Yes, it is a blow for small pools especially when the mandatory 340 Ada min fee is also working against them recruiting delegation.

TerminadaPool avatar Oct 13 '22 08:10 TerminadaPool

@TerminadaPool if they fix and release it as 1.35.4 with high recommendation to update and send note to exchanges to update, I believe it will become main version. Because 1.35.5 , 1.35.6 will come anyway with that fix implemented. Not like we have any other major alternative Cardano node development team.

cardanoinvest avatar Oct 13 '22 08:10 cardanoinvest

@cardanoinvest If you update your node and the majority doesn't then your node might produce a block on the non-consensus fork causing your block to become orphaned.

TerminadaPool avatar Oct 13 '22 09:10 TerminadaPool

This only affects slot battles. Whether someone is running a 1.35.4 with the patch or 1.35.3 without won't make much difference as only 5% of blocks are battles. What matters is whether the node making the block AFTER yours is upgraded. You cannot reduce or improve your chances by being on the same or different version of the node coming after your block. All you can do is upgrade yourself to try and be nice to any smaller pool making a block before yours. Whether your block gets adopted or not is out of your hands.

AndrewWestberg avatar Oct 13 '22 15:10 AndrewWestberg

Agreed. But wouldn't this sort of fix better fit a CUE event anyway? In that case the upgrade discussion would be moot no?

kiriakos avatar Oct 14 '22 12:10 kiriakos

This is indeed hurting small pool operator's pool performance. Since this directly affects decentralization of Cardano network, we should definitely address this issue. In my opinion, this should have higher priority than the minpool fee debate.

daehan-koreapool avatar Oct 14 '22 19:10 daehan-koreapool

There is a misconception that small pools decentralize. Making slot battle random instead of favoring small pools is an incentive in the right direction, to consolidate pools. A single pool with 30MM stake is better than 10 pools with 3MM stake.

Group

We need to stop incentivizing thousands of pools with low stake and begin incentivizing K desirable pools.

kaskjabhdlf avatar Oct 15 '22 16:10 kaskjabhdlf

There is a misconception that small pools decentralize. Making slot battle random instead of favoring small pools is an incentive in the right direction, to consolidate pools. A single pool with 30MM stake is better than 10 pools with 3MM stake.

We need to stop incentivizing thousands of pools with low stake and begin incentivizing K desirable pools.

Could you please explain this misconception? You are saying a concentration of resources in fewer places helps with decentralization??

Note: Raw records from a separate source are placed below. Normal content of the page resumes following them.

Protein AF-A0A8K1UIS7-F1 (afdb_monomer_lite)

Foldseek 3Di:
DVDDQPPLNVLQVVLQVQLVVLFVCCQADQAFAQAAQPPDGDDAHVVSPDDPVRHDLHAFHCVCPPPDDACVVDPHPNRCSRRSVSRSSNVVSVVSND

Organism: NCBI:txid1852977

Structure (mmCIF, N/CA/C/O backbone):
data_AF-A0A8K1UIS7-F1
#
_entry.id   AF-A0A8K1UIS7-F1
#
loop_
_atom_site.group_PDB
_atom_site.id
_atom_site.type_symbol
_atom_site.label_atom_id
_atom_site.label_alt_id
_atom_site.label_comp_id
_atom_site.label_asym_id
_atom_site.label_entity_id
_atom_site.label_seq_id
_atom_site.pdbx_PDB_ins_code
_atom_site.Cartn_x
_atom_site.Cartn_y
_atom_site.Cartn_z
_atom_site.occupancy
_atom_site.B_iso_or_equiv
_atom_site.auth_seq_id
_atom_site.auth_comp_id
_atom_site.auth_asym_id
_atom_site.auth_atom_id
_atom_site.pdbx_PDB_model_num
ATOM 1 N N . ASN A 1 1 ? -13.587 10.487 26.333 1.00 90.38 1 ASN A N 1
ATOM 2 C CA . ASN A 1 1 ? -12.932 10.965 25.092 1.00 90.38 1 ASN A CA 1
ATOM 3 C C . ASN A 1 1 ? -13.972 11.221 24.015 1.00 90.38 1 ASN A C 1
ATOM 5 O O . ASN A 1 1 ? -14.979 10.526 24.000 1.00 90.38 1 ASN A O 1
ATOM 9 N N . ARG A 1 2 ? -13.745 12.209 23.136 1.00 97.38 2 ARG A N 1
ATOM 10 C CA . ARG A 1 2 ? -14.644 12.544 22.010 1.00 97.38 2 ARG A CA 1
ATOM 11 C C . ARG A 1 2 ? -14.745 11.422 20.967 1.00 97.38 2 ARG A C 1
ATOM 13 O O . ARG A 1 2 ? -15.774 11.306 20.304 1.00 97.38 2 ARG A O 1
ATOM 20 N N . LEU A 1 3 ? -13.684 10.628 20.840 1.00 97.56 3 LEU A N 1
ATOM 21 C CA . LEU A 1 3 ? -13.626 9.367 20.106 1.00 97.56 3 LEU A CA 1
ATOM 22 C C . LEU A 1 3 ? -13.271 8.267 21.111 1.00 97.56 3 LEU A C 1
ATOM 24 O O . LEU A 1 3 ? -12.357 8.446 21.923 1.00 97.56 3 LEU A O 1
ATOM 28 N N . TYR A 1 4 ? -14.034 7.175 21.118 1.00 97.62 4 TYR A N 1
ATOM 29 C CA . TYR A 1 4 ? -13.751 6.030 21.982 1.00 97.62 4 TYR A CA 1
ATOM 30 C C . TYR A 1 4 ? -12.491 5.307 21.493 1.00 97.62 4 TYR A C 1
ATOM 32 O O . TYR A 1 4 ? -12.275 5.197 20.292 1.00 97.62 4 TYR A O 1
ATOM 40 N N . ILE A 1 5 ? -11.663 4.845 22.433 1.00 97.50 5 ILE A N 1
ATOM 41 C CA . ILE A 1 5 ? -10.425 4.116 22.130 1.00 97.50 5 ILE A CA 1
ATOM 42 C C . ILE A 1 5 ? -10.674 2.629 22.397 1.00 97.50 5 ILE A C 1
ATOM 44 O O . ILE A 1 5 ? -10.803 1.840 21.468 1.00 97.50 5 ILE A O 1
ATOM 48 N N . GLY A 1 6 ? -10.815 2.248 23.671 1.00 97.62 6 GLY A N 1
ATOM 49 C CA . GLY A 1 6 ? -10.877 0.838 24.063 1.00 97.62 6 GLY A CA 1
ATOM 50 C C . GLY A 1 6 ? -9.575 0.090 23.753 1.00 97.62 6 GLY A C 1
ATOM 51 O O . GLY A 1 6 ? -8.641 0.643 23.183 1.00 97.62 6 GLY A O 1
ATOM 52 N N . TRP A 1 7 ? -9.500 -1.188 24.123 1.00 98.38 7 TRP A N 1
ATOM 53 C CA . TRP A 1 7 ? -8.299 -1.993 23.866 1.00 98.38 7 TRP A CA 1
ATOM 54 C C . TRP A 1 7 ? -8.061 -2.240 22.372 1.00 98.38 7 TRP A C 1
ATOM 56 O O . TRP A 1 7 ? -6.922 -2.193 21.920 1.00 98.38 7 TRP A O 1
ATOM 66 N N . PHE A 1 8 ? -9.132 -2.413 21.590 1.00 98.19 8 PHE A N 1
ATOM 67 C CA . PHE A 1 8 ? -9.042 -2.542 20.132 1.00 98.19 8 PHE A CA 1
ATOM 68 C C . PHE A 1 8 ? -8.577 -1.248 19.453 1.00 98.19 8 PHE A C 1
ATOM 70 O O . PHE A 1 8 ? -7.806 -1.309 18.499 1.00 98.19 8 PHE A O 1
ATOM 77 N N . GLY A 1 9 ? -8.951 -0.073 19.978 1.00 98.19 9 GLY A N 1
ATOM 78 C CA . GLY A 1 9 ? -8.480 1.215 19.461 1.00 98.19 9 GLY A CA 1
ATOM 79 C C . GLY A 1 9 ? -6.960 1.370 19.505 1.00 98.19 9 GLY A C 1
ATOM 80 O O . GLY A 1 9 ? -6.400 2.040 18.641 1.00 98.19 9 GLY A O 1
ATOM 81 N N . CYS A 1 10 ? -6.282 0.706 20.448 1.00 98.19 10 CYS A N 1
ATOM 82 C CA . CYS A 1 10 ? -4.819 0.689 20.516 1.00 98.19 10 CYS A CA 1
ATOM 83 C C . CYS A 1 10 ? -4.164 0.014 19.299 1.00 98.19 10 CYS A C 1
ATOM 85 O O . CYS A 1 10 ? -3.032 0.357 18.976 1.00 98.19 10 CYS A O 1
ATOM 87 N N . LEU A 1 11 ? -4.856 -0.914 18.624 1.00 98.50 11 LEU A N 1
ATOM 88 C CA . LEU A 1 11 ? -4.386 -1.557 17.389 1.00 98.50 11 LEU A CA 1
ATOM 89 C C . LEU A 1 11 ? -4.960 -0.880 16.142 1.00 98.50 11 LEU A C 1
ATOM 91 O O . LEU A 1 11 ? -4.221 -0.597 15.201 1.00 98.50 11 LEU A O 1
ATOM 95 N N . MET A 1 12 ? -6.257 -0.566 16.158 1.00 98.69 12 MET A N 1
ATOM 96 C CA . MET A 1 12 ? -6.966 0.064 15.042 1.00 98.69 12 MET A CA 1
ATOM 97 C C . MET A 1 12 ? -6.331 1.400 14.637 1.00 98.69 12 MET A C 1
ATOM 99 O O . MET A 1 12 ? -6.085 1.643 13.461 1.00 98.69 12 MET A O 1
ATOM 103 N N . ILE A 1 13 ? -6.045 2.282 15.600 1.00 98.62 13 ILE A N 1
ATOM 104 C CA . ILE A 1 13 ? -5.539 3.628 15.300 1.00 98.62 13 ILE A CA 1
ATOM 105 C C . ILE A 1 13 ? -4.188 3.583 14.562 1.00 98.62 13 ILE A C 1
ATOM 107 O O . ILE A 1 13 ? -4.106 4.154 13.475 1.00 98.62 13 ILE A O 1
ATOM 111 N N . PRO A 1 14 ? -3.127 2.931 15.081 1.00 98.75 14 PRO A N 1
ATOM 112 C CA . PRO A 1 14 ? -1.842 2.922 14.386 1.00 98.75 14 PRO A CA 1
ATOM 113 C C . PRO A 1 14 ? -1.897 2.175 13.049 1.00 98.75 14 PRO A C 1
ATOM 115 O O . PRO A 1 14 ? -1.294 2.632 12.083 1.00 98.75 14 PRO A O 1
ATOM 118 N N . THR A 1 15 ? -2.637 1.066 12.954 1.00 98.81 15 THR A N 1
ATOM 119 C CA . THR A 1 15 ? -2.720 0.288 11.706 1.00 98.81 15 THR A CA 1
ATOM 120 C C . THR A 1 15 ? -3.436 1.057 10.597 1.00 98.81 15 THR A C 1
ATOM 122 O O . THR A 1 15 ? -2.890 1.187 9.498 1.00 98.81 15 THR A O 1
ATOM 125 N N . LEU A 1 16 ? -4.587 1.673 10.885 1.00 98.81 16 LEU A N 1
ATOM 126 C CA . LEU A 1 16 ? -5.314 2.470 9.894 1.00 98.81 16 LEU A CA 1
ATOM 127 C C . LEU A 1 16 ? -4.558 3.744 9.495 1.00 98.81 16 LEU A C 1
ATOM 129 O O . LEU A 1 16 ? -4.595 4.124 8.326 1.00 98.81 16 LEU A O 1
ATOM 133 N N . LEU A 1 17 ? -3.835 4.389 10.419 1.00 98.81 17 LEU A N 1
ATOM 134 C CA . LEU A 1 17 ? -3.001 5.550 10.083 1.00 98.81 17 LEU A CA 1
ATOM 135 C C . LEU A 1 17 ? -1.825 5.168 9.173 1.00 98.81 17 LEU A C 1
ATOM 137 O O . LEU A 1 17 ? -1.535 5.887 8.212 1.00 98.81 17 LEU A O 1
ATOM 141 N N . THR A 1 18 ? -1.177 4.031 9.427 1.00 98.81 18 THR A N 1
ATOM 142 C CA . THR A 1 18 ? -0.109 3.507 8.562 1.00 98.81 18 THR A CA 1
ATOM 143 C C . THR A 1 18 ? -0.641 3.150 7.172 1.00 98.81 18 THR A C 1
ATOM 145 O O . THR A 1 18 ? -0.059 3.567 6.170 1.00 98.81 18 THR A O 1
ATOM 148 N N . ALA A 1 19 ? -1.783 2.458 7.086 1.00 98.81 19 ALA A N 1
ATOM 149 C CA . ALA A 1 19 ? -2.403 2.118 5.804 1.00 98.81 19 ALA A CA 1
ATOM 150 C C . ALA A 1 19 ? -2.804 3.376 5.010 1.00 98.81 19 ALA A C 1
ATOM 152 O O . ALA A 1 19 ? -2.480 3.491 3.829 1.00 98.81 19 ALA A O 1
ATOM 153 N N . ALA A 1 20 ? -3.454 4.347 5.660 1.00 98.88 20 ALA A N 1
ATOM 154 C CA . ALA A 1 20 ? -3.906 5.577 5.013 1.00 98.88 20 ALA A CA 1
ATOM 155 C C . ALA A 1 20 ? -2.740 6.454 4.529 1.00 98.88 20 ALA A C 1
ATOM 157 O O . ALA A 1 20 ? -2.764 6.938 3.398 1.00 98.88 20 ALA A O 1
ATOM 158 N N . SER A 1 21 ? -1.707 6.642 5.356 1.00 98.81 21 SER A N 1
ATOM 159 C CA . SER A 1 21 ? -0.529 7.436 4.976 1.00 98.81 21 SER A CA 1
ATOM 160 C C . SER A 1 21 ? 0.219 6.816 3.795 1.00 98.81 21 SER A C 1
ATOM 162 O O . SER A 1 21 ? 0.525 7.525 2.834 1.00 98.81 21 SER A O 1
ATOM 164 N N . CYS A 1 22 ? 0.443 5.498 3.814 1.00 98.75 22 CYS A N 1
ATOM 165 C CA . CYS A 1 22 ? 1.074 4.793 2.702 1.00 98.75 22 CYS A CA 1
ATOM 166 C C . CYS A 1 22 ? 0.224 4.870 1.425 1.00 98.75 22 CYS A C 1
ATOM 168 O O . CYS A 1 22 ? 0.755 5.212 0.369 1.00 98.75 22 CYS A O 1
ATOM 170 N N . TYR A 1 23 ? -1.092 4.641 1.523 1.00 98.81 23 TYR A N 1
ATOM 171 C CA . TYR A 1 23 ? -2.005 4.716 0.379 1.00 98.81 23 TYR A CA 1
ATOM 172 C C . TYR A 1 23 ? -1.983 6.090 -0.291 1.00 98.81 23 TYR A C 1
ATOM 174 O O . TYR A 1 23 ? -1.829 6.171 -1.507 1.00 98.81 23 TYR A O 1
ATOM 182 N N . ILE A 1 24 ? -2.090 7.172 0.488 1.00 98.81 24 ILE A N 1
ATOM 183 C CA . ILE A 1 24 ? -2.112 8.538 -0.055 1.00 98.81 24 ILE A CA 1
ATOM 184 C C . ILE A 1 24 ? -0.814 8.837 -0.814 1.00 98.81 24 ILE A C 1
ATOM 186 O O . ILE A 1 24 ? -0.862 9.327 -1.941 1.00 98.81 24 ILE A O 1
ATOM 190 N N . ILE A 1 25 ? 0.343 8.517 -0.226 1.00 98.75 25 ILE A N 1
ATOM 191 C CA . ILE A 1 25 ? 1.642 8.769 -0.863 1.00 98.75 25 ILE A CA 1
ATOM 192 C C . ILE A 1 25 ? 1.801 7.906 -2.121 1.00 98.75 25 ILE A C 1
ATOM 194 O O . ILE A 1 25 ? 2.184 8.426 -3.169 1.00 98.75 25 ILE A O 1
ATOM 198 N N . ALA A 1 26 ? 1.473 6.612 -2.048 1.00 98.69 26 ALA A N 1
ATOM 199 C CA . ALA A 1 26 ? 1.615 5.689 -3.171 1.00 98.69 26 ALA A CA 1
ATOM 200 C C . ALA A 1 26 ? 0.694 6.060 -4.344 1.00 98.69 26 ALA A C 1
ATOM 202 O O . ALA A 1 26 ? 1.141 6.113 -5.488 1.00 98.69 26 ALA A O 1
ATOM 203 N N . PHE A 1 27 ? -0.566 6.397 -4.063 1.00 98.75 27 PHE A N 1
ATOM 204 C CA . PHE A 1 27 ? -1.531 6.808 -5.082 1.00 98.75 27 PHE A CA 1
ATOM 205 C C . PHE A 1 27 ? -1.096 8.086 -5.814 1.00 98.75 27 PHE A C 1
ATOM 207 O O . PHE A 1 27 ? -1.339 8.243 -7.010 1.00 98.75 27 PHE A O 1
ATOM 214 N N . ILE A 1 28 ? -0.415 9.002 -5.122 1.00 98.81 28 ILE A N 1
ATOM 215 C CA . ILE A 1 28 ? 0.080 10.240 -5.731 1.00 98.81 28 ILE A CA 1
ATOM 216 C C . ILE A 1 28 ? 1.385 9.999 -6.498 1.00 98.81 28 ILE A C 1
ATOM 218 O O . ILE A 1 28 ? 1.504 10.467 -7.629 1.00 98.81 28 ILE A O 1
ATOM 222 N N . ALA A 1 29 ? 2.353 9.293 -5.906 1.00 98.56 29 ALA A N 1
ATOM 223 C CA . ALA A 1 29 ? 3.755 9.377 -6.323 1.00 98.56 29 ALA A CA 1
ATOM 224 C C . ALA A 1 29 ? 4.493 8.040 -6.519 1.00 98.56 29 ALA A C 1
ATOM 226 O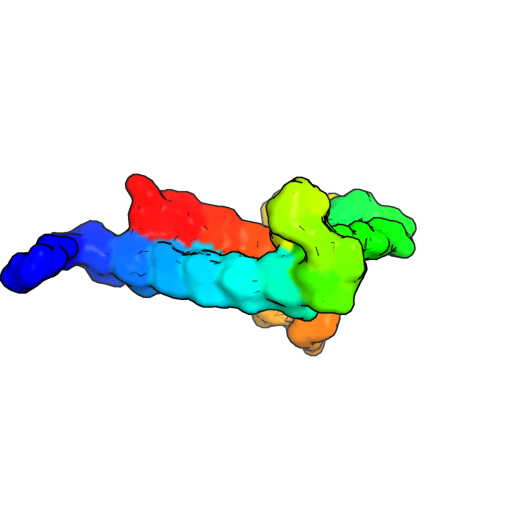 O . ALA A 1 29 ? 5.684 8.071 -6.833 1.00 98.56 29 ALA A O 1
ATOM 227 N N . ALA A 1 30 ? 3.854 6.877 -6.343 1.00 98.50 30 ALA A N 1
ATOM 228 C CA . ALA A 1 30 ? 4.549 5.602 -6.551 1.00 98.50 30 ALA A CA 1
ATOM 229 C C . ALA A 1 30 ? 5.037 5.455 -8.007 1.00 98.50 30 ALA A C 1
ATOM 231 O O . ALA A 1 30 ? 4.291 5.800 -8.930 1.00 98.50 30 ALA A O 1
ATOM 232 N N . PRO A 1 31 ? 6.257 4.936 -8.237 1.00 98.50 31 PRO A N 1
ATOM 233 C CA . PRO A 1 31 ? 6.710 4.583 -9.577 1.00 98.50 31 PRO A CA 1
ATOM 234 C C . PRO A 1 31 ? 5.915 3.389 -10.142 1.00 98.50 31 PRO A C 1
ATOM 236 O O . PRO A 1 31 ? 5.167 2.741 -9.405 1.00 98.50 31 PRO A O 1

gusosborne avatar Oct 16 '22 10:10 gusosborne

You know the pools in the above photo are part of a large group because they are marketed that way. If each of those pools had different metadata, website, etc. they would still be part of a group. Not all groups are so blatant. Assuming that any pool with low pledge is independent because it's marketed that way is naive. Many people (especially ITN OGs) are running tons of pools with low pledge and low stake to farm minPoolCost. Slot battle preference paired with giant minPoolCost are two incentives for SPO to run many small pools instead of one large pool.

By making slot battles random you incentives delegators and operators to consolidate their stake into one large pool instead of dozens of small pools.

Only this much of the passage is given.